── Supplied records ──
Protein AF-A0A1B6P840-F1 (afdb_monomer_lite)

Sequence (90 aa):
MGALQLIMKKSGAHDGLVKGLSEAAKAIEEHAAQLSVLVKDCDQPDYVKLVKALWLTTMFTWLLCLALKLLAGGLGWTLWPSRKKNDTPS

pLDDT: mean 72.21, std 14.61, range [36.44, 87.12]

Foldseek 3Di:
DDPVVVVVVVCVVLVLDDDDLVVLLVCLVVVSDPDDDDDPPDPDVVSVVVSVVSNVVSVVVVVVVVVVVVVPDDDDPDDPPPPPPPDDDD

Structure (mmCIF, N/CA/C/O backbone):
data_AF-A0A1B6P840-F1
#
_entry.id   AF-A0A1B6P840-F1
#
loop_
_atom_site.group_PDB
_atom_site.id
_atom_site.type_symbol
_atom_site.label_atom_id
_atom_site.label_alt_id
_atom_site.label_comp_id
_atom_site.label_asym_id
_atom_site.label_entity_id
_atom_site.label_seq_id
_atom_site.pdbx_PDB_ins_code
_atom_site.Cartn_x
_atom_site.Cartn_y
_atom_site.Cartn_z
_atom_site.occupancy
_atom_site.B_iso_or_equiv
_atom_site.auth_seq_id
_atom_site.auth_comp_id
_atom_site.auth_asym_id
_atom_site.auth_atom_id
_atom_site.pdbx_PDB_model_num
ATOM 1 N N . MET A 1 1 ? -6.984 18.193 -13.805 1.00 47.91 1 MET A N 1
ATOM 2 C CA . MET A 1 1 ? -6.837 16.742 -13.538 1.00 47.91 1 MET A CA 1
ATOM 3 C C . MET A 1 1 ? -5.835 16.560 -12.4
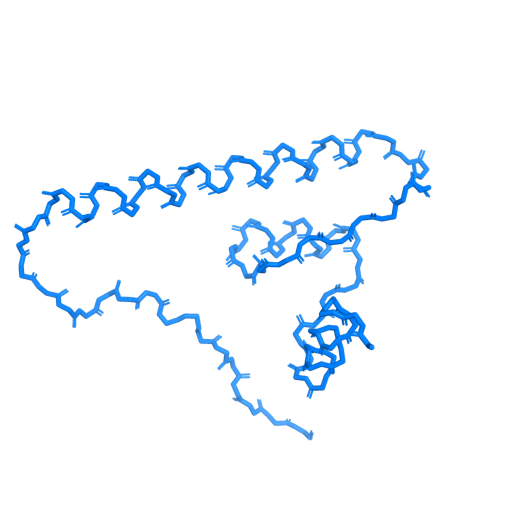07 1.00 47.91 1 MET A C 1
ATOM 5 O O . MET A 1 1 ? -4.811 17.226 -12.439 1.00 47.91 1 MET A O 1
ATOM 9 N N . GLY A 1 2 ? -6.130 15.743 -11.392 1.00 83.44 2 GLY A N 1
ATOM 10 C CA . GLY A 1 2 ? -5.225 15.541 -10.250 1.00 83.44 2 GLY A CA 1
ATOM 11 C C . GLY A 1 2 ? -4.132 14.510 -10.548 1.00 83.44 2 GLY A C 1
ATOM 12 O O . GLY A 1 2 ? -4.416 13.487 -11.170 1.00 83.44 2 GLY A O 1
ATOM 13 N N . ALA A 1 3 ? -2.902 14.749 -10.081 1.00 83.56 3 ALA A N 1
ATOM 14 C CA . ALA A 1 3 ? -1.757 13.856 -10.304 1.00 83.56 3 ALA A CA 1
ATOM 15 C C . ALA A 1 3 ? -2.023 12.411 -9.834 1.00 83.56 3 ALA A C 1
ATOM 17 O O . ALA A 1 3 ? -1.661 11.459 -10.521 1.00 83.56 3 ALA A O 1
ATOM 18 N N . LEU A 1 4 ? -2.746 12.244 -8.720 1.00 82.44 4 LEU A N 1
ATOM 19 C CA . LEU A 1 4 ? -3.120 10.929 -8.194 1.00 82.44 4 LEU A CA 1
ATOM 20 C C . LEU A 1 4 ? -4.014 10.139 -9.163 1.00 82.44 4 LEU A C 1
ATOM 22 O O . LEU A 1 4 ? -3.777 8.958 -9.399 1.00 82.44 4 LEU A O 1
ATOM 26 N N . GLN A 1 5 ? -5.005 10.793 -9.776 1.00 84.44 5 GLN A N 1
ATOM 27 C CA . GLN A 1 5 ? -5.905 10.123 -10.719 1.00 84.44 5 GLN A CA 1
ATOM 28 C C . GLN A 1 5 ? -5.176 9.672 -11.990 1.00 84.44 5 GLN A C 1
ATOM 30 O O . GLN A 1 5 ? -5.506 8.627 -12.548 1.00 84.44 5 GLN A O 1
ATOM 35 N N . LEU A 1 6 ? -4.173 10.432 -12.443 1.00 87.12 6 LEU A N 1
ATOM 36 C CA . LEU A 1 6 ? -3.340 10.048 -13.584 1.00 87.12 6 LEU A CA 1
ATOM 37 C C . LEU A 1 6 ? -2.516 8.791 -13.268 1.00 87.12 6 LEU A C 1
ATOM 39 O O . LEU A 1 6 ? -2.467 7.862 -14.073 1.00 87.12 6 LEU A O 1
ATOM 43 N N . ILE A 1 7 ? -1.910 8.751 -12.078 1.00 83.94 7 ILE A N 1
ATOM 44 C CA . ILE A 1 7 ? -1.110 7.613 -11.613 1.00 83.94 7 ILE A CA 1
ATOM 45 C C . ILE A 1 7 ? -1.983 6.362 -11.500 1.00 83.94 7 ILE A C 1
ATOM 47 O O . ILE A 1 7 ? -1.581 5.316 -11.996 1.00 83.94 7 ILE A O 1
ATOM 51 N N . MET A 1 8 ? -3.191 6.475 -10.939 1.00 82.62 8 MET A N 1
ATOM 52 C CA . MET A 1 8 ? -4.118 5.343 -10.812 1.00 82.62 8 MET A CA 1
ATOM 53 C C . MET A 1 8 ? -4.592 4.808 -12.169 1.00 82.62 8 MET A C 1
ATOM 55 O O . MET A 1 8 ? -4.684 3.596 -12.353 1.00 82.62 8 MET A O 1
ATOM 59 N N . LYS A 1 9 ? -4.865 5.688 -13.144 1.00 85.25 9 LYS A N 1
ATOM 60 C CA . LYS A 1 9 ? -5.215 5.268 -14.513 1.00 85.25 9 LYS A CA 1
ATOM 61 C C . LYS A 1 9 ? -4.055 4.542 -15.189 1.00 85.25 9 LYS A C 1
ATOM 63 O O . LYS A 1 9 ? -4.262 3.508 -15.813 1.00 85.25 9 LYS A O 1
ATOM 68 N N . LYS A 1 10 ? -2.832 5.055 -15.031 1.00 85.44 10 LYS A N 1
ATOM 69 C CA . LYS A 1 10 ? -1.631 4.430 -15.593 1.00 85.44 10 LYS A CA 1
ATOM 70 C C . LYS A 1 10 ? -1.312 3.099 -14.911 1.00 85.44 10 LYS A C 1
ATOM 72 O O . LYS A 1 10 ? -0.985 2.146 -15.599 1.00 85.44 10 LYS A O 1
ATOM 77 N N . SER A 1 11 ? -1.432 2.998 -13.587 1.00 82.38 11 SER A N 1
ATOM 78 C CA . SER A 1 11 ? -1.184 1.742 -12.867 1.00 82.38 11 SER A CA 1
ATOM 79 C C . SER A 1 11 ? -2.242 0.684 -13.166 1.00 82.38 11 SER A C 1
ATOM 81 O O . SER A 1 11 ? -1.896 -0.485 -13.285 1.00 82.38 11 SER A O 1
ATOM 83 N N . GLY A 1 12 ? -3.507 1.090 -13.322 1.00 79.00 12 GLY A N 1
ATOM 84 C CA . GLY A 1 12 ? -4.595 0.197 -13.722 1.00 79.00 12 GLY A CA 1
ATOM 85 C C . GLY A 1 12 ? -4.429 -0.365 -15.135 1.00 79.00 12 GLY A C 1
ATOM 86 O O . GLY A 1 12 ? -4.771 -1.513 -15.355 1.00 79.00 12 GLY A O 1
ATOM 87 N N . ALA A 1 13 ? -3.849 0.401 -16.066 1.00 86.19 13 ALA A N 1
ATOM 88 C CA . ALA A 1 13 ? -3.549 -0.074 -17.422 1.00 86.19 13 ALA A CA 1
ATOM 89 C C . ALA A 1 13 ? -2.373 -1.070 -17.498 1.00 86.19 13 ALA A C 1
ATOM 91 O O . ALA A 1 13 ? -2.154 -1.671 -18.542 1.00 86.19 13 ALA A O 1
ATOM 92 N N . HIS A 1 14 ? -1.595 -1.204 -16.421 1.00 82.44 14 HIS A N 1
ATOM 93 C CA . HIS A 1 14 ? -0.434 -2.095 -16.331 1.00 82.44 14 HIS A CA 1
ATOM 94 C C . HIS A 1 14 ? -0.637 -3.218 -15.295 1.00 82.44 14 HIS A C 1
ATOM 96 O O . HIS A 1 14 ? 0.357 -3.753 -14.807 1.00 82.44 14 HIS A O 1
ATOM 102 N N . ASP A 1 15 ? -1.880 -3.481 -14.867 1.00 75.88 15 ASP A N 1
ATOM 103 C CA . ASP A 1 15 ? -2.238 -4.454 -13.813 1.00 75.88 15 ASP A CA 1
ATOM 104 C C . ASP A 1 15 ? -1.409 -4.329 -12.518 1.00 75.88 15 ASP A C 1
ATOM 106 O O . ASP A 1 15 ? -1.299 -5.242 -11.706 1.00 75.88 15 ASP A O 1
───
── Supplied records ──
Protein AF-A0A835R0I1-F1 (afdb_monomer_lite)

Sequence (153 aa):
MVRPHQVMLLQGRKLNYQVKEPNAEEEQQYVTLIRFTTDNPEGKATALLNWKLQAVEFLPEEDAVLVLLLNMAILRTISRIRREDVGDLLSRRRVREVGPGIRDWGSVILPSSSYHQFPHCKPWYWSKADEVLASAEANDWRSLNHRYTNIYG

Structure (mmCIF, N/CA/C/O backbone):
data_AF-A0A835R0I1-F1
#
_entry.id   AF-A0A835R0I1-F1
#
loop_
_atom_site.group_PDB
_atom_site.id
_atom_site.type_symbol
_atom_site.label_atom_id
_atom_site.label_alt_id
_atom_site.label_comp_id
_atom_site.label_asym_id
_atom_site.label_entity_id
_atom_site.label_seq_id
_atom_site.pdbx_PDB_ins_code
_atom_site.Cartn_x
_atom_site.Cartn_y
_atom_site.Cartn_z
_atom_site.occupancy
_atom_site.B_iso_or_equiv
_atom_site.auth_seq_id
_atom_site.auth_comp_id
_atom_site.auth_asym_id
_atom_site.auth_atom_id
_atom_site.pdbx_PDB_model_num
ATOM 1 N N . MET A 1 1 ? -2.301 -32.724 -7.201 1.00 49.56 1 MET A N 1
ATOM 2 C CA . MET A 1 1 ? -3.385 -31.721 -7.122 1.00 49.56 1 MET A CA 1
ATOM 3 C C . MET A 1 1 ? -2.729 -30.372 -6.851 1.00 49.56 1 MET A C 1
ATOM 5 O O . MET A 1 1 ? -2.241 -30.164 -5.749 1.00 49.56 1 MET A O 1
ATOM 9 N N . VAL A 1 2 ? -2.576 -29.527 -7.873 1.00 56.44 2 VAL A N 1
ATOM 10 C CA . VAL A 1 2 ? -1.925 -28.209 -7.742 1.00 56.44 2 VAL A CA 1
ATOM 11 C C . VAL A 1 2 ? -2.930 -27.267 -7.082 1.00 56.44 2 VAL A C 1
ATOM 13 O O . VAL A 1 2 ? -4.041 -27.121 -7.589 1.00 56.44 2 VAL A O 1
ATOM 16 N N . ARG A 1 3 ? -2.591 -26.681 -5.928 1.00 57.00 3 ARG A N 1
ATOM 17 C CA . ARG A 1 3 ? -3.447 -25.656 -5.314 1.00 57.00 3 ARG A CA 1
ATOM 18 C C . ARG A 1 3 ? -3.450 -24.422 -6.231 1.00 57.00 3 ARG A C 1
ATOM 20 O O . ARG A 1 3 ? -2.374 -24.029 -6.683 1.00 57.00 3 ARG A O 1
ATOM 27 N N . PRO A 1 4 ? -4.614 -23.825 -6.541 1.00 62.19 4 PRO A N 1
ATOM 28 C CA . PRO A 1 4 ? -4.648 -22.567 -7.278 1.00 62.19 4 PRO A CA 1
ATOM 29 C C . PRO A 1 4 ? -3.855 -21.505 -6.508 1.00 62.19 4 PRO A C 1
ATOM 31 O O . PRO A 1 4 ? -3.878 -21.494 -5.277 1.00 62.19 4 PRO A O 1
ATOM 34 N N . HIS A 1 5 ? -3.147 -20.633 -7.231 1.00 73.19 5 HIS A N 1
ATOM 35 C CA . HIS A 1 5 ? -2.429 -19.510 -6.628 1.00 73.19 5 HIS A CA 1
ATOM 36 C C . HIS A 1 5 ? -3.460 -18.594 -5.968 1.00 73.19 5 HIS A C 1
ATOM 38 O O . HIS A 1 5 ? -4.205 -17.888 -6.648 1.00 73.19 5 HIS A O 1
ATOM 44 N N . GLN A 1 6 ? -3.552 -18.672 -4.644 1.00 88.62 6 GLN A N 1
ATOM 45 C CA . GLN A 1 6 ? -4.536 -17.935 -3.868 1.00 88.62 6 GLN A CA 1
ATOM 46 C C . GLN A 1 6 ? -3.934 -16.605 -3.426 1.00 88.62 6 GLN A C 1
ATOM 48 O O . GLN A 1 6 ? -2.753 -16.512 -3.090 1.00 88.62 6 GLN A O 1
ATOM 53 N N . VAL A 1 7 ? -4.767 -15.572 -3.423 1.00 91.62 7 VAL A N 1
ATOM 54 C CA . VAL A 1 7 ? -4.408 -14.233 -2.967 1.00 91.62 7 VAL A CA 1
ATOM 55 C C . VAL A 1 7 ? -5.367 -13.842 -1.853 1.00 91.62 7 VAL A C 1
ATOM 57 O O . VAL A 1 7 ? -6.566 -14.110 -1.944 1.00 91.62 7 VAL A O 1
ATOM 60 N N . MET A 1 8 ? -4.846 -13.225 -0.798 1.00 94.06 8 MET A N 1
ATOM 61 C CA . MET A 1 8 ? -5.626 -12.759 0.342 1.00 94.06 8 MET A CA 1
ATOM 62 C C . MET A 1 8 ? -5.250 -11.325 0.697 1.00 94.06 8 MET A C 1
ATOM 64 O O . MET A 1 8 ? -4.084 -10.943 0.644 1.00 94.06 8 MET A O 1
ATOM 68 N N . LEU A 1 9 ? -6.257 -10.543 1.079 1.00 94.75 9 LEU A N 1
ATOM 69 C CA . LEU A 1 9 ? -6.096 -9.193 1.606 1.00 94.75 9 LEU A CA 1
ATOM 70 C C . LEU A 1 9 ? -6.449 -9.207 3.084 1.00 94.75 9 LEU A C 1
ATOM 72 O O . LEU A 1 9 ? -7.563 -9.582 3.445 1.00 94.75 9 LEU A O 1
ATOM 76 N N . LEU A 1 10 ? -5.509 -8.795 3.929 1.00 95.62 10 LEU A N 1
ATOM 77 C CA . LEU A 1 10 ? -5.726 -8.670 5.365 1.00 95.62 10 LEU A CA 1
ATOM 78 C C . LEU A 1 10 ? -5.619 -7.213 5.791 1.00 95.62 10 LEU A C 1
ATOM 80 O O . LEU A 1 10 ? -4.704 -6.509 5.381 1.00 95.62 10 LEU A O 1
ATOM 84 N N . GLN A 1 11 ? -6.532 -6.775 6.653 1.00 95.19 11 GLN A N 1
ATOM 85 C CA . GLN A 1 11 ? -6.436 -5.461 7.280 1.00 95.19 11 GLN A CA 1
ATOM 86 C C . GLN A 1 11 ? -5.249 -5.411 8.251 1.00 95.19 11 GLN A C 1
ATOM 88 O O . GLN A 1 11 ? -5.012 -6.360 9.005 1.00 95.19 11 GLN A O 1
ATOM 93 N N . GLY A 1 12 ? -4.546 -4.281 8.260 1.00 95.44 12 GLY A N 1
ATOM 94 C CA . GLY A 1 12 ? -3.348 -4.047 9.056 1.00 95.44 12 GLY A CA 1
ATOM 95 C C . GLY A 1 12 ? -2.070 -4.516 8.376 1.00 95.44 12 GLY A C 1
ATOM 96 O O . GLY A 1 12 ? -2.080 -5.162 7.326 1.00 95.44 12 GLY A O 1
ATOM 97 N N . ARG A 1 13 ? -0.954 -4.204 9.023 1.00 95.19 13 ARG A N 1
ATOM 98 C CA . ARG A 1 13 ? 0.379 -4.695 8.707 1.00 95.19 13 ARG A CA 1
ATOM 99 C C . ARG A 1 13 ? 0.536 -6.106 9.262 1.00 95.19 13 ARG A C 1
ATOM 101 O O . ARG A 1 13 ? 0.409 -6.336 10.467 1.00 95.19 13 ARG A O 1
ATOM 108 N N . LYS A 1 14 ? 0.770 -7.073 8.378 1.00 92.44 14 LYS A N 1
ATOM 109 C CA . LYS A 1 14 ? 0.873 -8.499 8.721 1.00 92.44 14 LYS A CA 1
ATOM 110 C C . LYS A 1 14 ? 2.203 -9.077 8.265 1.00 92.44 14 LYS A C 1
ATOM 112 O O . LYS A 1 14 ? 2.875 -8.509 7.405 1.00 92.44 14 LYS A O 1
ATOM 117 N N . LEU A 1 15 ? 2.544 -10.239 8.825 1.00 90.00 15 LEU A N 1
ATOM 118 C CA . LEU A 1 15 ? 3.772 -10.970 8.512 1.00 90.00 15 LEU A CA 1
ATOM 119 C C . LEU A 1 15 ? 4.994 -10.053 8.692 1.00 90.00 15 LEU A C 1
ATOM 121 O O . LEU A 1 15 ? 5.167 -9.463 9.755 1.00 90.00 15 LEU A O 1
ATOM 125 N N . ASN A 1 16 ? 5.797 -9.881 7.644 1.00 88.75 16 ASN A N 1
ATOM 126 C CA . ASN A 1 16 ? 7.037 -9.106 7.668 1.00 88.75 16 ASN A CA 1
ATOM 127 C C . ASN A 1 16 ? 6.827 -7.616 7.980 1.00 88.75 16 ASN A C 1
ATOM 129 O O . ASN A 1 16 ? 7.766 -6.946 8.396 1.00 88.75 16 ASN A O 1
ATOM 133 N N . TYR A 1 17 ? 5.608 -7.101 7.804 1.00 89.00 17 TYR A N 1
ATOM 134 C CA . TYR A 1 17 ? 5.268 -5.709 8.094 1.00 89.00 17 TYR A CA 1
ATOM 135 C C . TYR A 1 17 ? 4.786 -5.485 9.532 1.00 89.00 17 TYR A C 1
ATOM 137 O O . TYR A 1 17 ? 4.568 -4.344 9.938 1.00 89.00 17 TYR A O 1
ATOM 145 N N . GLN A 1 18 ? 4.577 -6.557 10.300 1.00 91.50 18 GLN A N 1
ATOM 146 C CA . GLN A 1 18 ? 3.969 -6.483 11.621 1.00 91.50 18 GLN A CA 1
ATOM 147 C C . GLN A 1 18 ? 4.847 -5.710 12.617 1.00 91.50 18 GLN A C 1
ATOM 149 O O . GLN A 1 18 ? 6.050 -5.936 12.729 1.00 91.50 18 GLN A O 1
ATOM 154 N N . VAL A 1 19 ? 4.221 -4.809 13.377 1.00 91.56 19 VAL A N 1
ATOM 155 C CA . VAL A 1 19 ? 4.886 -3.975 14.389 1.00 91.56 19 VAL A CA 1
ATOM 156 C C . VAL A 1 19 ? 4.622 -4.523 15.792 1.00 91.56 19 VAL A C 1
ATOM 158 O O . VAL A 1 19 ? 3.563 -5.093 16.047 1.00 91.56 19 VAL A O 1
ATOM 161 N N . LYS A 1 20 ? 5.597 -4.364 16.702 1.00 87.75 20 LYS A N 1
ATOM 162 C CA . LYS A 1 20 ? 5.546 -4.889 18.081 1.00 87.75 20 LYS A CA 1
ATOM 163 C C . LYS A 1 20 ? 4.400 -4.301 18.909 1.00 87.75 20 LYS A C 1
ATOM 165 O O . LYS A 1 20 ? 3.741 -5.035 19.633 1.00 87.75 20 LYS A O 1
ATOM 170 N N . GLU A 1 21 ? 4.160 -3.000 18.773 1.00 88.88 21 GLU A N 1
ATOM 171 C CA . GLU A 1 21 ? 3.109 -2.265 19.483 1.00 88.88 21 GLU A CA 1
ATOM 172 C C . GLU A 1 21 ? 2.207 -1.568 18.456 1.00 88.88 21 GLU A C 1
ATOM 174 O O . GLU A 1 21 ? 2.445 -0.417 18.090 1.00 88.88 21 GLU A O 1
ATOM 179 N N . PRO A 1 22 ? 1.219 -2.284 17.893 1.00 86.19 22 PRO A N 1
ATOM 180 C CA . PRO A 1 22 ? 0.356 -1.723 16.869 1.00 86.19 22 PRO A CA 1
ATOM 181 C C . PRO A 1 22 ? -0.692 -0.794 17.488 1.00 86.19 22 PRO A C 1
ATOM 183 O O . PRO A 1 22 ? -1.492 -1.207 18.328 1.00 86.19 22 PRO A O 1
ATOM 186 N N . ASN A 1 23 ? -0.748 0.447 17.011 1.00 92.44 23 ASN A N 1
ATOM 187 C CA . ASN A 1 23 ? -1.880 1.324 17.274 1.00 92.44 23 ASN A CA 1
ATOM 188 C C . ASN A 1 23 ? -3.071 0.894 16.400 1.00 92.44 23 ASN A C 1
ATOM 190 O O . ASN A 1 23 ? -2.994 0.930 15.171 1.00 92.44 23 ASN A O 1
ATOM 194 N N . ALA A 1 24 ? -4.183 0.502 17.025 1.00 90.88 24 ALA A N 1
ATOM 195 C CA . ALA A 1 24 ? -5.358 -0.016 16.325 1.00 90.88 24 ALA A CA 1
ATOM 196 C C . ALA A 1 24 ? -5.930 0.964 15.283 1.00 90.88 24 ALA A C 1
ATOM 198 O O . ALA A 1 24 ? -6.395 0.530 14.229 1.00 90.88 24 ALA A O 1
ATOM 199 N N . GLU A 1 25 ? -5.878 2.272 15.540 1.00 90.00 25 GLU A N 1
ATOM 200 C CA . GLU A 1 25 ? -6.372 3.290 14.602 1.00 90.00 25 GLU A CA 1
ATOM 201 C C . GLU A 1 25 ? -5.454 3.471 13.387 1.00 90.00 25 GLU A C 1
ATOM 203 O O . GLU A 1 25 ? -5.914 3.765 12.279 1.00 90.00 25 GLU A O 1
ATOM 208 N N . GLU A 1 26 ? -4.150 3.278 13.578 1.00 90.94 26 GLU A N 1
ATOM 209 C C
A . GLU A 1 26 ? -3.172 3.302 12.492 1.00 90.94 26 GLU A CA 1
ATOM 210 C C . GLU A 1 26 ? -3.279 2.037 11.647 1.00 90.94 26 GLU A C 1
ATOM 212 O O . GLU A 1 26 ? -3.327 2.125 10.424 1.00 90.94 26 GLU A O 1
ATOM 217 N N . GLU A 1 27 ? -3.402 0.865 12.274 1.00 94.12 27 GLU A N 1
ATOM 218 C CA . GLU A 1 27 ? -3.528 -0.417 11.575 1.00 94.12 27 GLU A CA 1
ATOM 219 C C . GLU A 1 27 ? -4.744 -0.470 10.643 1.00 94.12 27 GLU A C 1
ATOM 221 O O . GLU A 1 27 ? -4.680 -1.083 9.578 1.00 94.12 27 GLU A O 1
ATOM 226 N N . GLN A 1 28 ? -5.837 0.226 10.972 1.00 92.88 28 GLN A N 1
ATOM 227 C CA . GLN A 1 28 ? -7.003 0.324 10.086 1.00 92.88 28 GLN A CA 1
───
**Activity:**
Word for word, restate the lines of the data above that fall between the line holding "ATOM 84 C CA" and the line holding "ATOM 106 O O", inclusive, and no other lines.

**Problem solution:**
ATOM 84 C CA . GLY A 1 12 ? -4.595 0.197 -13.722 1.00 79.00 12 GLY A CA 1
ATOM 85 C C . GLY A 1 12 ? -4.429 -0.365 -15.135 1.00 79.00 12 GLY A C 1
ATOM 86 O O . GLY A 1 12 ? -4.771 -1.513 -15.355 1.00 79.00 12 GLY A O 1
ATOM 87 N N . ALA A 1 13 ? -3.849 0.401 -16.066 1.00 86.19 13 ALA A N 1
ATOM 88 C CA . ALA A 1 13 ? -3.549 -0.074 -17.422 1.00 86.19 13 ALA A CA 1
ATOM 89 C C . ALA A 1 13 ? -2.373 -1.070 -17.498 1.00 86.19 13 ALA A C 1
ATOM 91 O O . ALA A 1 13 ? -2.154 -1.671 -18.542 1.00 86.19 13 ALA A O 1
ATOM 92 N N . HIS A 1 14 ? -1.595 -1.204 -16.421 1.00 82.44 14 HIS A N 1
ATOM 93 C CA . HIS A 1 14 ? -0.434 -2.095 -16.331 1.00 82.44 14 HIS A CA 1
ATOM 94 C C . HIS A 1 14 ? -0.637 -3.218 -15.295 1.00 82.44 14 HIS A C 1
ATOM 96 O O . HIS A 1 14 ? 0.357 -3.753 -14.807 1.00 82.44 14 HIS A O 1
ATOM 102 N N . ASP A 1 15 ? -1.880 -3.481 -14.867 1.00 75.88 15 ASP A N 1
ATOM 103 C CA . ASP A 1 15 ? -2.238 -4.454 -13.813 1.00 75.88 15 ASP A CA 1
ATOM 104 C C . ASP A 1 15 ? -1.409 -4.329 -12.518 1.00 75.88 15 ASP A C 1
ATOM 106 O O . ASP A 1 15 ? -1.299 -5.242 -11.706 1.00 75.88 15 ASP A O 1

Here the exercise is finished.